## Exercise for part 4:
## Explore and evaluate DSM parameters

library(wordspace)
## evaluation tasks:
##   ESSLLI08_Nouns ... clustering
##   RG65           ... similarity ratings
##   WordSim353     ... similarity ratings
##   SemCorWSD      ... word sense disambiguation (Schuetze-style)

library(wordspaceEval)
## additional non-public evaluation tasks:
##   TOEFL80        ... multiple choice (synonyms)
##   SPP_Items      ... multiple choice (various relations)
##   GEK_Items      ... multiple choice (various relations)
##   AP402          ... clustering
##   Battig82       ... clustering

## Co-occurrence data for several DSMs based on the English Wikipedia (WP500 corpus)
## using different co-occurrence contexts are available for download from 
##
##     http://www.collocations.de/data/#dsm
##
## The following contexts are available:
##   TermDoc  ...   term-document matrix
##   Win30    ...   30-word span (L30/R30)
##   Win5     ...   5-word span (L5/R5)
##   Win2     ...   2-word span (L2/R2)
##   DepFilter ...  dependency-filtered
##   DepStruct ...  dependency-structured
##   Ctype_L1R1 ... type context: left + right word (lemma)
##   Ctype_L2R2pos ... type context: 2 left + 2 right POS pattern around target 
##
## You can also try two non-lemmatized models, but you will have to specify the
## option format="HWLC" for all evaluation functions (see ?convert.lemma).

## Download one of the raw co-occurrence data sets (not a pre-compiled DSM) and
## read it into R.  We will use the Win30 context below, but you may want to choose
## a smaller model depending on how powerful your computer is.

## It is easiest to store the model in your working directory (i.e. the same 
## directory as this script), so you don't have to specify the directory path.  
load("WP500_Win30_Lemma.rda", verbose=TRUE)

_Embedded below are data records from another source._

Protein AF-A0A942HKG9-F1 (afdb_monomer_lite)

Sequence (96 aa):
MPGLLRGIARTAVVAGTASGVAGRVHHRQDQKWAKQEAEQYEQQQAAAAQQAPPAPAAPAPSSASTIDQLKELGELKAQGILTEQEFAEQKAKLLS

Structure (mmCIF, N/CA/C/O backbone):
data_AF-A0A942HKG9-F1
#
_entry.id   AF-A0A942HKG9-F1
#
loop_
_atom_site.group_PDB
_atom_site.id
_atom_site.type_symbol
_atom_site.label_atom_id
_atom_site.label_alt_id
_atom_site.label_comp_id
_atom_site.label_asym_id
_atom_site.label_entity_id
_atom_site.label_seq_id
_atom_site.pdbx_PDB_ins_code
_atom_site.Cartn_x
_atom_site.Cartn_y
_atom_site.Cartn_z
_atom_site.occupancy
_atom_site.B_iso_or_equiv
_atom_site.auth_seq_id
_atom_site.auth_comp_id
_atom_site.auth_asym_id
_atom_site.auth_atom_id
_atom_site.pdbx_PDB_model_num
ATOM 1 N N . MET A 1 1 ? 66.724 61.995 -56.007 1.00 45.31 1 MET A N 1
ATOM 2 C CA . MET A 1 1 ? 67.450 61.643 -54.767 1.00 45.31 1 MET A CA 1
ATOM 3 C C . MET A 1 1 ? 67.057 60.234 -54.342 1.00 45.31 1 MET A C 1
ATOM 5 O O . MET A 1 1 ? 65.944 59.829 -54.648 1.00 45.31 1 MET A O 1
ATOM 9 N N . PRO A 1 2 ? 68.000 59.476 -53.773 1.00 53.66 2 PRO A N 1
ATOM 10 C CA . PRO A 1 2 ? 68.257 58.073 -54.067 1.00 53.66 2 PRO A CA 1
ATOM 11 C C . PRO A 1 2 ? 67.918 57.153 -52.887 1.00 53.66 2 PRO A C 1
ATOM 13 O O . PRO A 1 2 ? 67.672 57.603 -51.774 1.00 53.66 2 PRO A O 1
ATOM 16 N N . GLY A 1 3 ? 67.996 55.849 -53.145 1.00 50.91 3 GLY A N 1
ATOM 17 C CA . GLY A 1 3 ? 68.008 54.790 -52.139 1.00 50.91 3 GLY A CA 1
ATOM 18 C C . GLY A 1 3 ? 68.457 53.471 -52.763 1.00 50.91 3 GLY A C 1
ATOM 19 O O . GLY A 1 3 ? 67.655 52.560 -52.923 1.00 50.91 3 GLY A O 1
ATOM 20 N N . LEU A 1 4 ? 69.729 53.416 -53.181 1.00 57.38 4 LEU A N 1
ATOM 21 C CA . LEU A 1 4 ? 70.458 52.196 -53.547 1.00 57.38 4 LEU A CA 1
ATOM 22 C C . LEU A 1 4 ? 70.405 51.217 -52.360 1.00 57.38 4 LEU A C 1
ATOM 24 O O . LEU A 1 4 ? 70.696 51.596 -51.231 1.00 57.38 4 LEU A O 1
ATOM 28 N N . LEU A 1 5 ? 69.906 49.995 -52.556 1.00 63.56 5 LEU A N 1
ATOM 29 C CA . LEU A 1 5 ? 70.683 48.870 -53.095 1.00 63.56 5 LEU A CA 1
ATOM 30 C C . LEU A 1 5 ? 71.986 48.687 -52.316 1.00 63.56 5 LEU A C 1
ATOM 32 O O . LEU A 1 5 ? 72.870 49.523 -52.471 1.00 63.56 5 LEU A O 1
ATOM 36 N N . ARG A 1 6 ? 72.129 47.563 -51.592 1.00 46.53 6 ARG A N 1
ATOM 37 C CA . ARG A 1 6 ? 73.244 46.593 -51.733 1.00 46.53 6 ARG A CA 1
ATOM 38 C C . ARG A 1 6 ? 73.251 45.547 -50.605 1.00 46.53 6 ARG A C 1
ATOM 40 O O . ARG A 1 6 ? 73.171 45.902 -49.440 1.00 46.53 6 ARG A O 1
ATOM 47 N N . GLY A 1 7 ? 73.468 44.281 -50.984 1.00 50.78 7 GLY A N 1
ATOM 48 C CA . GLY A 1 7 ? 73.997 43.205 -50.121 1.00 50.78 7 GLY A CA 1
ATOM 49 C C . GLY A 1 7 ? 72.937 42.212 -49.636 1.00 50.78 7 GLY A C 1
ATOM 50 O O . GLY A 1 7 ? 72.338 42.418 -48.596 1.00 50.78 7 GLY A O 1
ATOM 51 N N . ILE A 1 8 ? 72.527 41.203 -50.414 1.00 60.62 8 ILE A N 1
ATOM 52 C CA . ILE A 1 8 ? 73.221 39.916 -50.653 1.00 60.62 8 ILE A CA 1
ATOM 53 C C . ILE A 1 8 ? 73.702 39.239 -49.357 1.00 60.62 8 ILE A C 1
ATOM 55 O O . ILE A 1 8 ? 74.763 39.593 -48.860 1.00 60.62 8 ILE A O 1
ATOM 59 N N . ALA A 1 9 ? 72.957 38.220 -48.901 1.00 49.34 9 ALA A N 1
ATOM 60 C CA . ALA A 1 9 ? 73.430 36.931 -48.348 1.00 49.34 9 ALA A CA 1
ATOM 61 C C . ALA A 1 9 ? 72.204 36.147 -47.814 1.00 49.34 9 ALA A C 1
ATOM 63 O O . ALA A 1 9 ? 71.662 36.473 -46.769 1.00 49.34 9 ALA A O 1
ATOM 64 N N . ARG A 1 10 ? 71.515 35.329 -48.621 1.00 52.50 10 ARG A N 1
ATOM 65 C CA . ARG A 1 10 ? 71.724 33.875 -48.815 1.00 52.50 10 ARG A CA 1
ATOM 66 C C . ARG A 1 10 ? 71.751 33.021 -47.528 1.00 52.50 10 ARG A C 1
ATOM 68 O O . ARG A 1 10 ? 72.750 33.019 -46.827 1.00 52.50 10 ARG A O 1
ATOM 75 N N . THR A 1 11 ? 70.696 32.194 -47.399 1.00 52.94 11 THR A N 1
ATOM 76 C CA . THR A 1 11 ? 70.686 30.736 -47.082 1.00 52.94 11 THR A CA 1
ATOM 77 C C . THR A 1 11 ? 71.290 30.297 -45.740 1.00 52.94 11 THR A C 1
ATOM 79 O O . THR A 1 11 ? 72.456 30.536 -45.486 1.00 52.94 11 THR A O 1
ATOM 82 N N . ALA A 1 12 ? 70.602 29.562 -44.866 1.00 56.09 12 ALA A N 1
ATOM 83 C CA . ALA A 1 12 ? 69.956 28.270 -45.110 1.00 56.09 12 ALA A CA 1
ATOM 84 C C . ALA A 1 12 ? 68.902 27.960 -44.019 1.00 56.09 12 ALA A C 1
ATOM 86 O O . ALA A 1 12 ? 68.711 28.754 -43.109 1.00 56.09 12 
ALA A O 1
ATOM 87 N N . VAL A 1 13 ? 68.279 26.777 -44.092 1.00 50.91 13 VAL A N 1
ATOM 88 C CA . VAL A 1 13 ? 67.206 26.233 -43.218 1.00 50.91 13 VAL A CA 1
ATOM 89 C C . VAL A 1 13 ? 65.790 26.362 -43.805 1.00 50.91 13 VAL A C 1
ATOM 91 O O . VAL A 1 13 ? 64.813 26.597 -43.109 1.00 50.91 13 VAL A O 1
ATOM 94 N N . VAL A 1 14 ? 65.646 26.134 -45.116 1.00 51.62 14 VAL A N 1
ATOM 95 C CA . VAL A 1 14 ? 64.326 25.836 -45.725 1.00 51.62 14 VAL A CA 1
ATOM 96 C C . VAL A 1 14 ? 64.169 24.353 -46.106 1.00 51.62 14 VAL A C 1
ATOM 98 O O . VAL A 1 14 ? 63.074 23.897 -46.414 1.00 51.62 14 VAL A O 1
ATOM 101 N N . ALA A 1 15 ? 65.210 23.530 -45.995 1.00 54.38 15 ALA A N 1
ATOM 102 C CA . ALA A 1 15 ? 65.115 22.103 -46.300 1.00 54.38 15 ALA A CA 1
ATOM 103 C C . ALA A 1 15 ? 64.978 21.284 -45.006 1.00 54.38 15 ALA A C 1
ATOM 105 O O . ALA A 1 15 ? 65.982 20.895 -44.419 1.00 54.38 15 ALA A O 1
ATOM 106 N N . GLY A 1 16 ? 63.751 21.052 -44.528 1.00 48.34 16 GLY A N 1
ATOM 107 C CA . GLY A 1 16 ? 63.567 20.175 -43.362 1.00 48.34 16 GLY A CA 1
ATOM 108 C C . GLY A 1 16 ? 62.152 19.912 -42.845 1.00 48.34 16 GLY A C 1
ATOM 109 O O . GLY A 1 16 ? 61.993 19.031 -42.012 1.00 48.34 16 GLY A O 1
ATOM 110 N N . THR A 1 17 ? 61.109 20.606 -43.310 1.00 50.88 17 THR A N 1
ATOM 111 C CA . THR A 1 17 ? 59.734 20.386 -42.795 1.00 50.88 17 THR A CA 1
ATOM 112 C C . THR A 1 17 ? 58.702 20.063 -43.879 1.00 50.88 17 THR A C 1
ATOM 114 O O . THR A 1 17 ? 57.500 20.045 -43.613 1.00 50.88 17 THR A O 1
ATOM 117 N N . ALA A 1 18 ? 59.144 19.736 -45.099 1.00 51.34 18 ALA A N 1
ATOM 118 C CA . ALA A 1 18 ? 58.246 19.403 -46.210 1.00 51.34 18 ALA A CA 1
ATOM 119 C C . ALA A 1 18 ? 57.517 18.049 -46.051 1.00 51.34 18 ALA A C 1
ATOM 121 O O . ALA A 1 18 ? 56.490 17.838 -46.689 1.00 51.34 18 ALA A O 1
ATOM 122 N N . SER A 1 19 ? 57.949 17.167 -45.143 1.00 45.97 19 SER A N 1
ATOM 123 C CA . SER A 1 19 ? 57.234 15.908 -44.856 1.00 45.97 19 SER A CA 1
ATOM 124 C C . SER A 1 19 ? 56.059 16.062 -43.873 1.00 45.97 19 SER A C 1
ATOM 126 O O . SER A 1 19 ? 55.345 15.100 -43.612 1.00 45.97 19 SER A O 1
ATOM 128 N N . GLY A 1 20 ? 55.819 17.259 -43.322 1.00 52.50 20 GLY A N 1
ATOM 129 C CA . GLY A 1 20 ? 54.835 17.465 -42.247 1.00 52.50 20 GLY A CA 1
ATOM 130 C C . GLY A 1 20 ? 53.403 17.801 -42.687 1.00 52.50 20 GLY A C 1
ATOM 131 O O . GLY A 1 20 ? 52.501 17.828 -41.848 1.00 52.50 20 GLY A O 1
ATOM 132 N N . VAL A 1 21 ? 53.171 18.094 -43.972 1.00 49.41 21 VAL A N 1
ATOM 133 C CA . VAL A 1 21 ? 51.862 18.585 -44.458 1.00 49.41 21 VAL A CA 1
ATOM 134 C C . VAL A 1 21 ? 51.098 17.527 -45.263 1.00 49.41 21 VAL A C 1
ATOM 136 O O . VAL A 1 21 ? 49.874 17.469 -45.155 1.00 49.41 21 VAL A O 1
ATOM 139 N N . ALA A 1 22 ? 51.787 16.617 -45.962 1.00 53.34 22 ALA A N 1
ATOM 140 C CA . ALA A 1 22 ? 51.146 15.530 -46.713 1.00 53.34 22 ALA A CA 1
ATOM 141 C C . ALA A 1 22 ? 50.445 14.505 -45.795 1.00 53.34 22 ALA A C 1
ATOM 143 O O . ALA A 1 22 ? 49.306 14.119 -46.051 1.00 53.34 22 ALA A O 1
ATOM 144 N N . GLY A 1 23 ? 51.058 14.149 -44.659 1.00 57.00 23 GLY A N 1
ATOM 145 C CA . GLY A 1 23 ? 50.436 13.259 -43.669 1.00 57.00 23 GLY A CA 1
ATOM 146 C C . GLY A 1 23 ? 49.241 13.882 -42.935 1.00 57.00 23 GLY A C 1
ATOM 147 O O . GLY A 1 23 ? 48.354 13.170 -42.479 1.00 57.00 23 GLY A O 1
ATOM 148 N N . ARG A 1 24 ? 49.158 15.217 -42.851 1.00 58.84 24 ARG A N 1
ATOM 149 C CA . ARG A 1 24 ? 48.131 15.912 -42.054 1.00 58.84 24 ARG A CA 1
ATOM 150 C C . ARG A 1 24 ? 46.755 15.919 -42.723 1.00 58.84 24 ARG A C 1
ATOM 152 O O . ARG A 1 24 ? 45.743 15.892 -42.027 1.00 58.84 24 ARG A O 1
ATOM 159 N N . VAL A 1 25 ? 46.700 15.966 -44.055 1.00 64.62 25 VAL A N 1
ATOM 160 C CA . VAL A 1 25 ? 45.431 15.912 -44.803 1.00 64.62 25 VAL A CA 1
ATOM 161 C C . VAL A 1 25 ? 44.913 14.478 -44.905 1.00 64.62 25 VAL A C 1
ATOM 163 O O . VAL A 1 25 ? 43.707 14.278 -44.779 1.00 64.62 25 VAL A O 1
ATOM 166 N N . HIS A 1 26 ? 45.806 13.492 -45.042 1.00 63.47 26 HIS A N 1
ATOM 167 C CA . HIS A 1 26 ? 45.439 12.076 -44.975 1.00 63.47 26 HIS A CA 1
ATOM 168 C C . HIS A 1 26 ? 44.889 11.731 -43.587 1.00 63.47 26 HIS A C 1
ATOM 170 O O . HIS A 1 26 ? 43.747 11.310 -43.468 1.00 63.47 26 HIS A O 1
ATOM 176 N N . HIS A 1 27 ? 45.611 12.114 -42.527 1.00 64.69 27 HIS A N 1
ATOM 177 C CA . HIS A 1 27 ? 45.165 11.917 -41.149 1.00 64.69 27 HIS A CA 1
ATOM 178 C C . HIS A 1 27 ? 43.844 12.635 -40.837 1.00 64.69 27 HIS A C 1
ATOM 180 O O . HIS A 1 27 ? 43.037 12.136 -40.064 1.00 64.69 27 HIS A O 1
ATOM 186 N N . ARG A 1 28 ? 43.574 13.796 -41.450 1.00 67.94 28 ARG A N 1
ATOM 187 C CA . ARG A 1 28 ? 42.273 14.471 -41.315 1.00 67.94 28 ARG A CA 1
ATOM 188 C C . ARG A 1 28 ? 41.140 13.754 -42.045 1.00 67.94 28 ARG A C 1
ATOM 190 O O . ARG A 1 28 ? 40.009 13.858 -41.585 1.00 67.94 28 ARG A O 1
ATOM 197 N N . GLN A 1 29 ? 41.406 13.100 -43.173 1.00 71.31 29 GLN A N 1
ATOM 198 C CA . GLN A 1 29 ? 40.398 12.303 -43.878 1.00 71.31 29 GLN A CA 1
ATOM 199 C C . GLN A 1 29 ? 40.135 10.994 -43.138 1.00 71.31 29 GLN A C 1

## Most models have a co-occurrence matrix of approx. 50,000 x 50,000 rows and columns
WP500_Win30_Lemma


## If you have sufficient amounts of RAM (at least 8 GB) and patience (you're willing to wait
## 30 minutes or more for SVD dimensionality reduction), you can work on the full matrix.
## Otherwise it's probably a good idea to reduce the number of rows and columns with the
## subset() function, which has a special method for DSM objects.  You can specify two conditions
## for the rows and columns, respectively (see ?subset.dsm for more options).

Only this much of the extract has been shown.